Thursday, March 12, 2009

"Art Time"


What is the difference between art education and art therapy? Where does one stop and the other begin? My own experience as a potter frequently gives me the experience of being out-of-time, especially while I work on the potter's wheel. In one of the art therapy discussion groups I belong to the following conversation thread has developed. One contributor to the conversation suggests that in regard to a figure drawing class:
As things progress, if the teacher has done her job, then you enter "art time" where time seems to disappear, the model is now an object of undulating curves, infinite shading, the meeting of light and dark contrasts all of which have to be translated into the restraints of charcoal on paper. It is hardly an all right brain thing, but more a collaboration of both hemispheres of the brain in conjunction with higher and lower brain functions.

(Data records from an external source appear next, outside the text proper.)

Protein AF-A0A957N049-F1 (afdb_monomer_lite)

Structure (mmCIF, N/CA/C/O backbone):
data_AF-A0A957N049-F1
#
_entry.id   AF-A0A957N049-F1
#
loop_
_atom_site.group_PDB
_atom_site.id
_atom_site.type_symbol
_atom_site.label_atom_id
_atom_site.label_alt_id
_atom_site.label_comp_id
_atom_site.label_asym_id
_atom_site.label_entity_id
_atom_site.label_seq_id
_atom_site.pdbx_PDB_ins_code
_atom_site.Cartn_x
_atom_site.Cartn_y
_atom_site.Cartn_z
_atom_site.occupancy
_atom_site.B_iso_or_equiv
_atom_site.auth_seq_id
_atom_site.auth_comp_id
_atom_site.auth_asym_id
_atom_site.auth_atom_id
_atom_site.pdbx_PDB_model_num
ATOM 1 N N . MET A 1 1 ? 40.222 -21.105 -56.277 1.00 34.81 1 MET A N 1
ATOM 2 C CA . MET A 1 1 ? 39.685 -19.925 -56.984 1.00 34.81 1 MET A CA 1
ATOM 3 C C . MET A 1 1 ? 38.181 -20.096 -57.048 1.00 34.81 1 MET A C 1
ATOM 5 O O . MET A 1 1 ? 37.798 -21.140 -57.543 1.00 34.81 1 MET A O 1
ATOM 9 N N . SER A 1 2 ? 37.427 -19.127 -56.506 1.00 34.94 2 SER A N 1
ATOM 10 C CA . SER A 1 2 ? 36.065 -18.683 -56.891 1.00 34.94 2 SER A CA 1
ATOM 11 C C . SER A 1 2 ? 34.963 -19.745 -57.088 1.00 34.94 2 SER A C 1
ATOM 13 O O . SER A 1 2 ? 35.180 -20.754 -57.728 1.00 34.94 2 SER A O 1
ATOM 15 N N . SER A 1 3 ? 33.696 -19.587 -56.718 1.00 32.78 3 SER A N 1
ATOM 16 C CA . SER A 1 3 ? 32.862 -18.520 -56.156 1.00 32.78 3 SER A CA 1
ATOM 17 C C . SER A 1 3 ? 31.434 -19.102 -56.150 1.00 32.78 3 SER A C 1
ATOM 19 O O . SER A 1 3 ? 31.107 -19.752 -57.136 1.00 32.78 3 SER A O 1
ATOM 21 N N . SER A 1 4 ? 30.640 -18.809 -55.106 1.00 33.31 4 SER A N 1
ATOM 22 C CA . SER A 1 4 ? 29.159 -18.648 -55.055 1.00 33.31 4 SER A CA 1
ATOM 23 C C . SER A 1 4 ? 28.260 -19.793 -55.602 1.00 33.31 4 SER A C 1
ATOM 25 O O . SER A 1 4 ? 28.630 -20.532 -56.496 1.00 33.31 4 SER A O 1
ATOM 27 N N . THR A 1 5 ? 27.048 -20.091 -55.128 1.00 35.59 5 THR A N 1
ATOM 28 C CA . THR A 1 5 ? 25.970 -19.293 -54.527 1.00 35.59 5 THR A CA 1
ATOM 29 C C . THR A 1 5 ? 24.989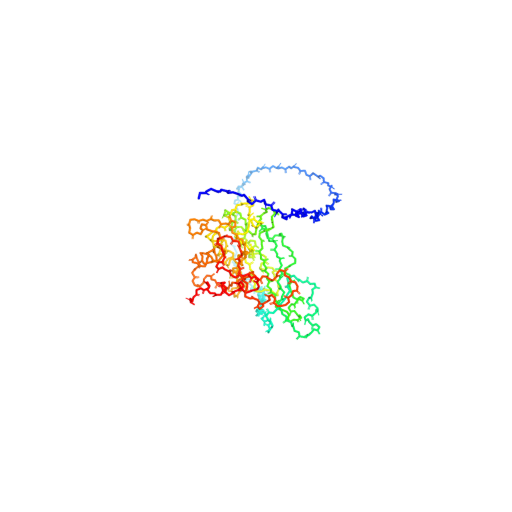 -20.275 -53.854 1.00 35.59 5 THR A C 1
ATOM 31 O O . THR A 1 5 ? 24.664 -21.304 -54.444 1.00 35.59 5 THR A O 1
ATOM 34 N N . GLN A 1 6 ? 24.484 -19.962 -52.657 1.00 39.09 6 GLN A N 1
ATOM 35 C CA . GLN A 1 6 ? 23.257 -20.563 -52.102 1.00 39.09 6 GLN A CA 1
ATOM 36 C C . GLN A 1 6 ? 22.018 -19.849 -52.665 1.00 39.09 6 GLN A C 1
ATOM 38 O O . GLN A 1 6 ? 22.072 -18.629 -52.822 1.00 39.09 6 GLN A O 1
ATOM 43 N N . PRO A 1 7 ? 20.866 -20.525 -52.810 1.00 44.22 7 PRO A N 1
ATOM 44 C CA . PRO A 1 7 ? 19.578 -19.869 -52.700 1.00 44.22 7 PRO A CA 1
ATOM 45 C C . PRO A 1 7 ? 18.914 -20.152 -51.347 1.00 44.22 7 PRO A C 1
ATOM 47 O O . PRO A 1 7 ? 18.913 -21.264 -50.820 1.00 44.22 7 PRO A O 1
ATOM 50 N N . ASN A 1 8 ? 18.370 -19.060 -50.832 1.00 32.66 8 ASN A N 1
ATOM 51 C CA . ASN A 1 8 ? 17.647 -18.843 -49.593 1.00 32.66 8 ASN A CA 1
ATOM 52 C C . ASN A 1 8 ? 16.221 -19.422 -49.696 1.00 32.66 8 ASN A C 1
ATOM 54 O O . ASN A 1 8 ? 15.564 -19.221 -50.718 1.00 32.66 8 ASN A O 1
ATOM 58 N N . ALA A 1 9 ? 15.733 -20.088 -48.648 1.00 32.72 9 ALA A N 1
ATOM 59 C CA . ALA A 1 9 ? 14.326 -20.458 -48.498 1.00 32.72 9 ALA A CA 1
ATOM 60 C C . ALA A 1 9 ? 13.828 -19.942 -47.140 1.00 32.72 9 ALA A C 1
ATOM 62 O O . ALA A 1 9 ? 14.261 -20.408 -46.088 1.00 32.72 9 ALA A O 1
ATOM 63 N N . SER A 1 10 ? 12.960 -18.935 -47.200 1.00 36.75 10 SER A N 1
ATOM 64 C CA . SER A 1 10 ? 12.206 -18.366 -46.081 1.00 36.75 10 SER A CA 1
ATOM 65 C C . SER A 1 10 ? 11.148 -19.345 -45.564 1.00 36.75 10 SER A C 1
ATOM 67 O O . SER A 1 10 ? 10.551 -20.048 -46.380 1.00 36.75 10 SER A O 1
ATOM 69 N N . PRO A 1 11 ? 10.812 -19.299 -44.265 1.00 38.72 11 PRO A N 1
ATOM 70 C CA . PRO A 1 11 ? 9.486 -19.671 -43.803 1.00 38.72 11 PRO A CA 1
ATOM 71 C C . PRO A 1 11 ? 8.719 -18.447 -43.280 1.00 38.72 11 PRO A C 1
ATOM 73 O O . PRO A 1 11 ? 9.189 -17.708 -42.419 1.00 38.72 11 PRO A O 1
ATOM 76 N N . ASP A 1 12 ? 7.563 -18.249 -43.907 1.00 32.78 12 ASP A N 1
ATOM 77 C CA . ASP A 1 12 ? 6.263 -17.877 -43.348 1.00 32.78 12 ASP A CA 1
ATOM 78 C C . ASP A 1 12 ? 6.185 -16.824 -42.232 1.00 32.78 12 ASP A C 1
ATOM 80 O O . ASP A 1 12 ? 6.456 -17.048 -41.055 1.00 32.78 12 ASP A O 1
ATOM 84 N N . SER A 1 13 ? 5.674 -15.666 -42.651 1.00 34.25 13 SER A N 1
ATOM 85 C CA . SER A 1 13 ? 5.056 -14.642 -41.822 1.00 34.25 13 SER A CA 1
ATOM 86 C C . SER A 1 13 ? 3.685 -15.113 -41.323 1.00 34.25 13 SER A C 1
ATOM 88 O O . SER A 1 13 ? 2.706 -15.072 -42.074 1.00 34.25 13 SER A O 1
ATOM 90 N N . GLU A 1 14 ? 3.587 -15.506 -40.056 1.00 34.09 14 GLU A N 1
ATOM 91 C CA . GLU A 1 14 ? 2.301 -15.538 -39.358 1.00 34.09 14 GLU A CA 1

I recognize that state of being~doing, which I find is very difficult for many to describe. In that state, where Jungian Dr. Marion Woodman says, "The painting paints the painter," we seem to leave "ordinary time" which the Greeks called "chronos" and enter the time state of "kairos" which is often called sacred time, by those same Greeks... It may be a time-less state, where transformation is possible, for the strictures of reality may be loosened, by the setting aside of the reality-based ego, which for some of our patients has been formed as a limited and restrictive critical ego function.

Now I ask my readers: what is your experience of "losing time" while engaged in art (or music) making?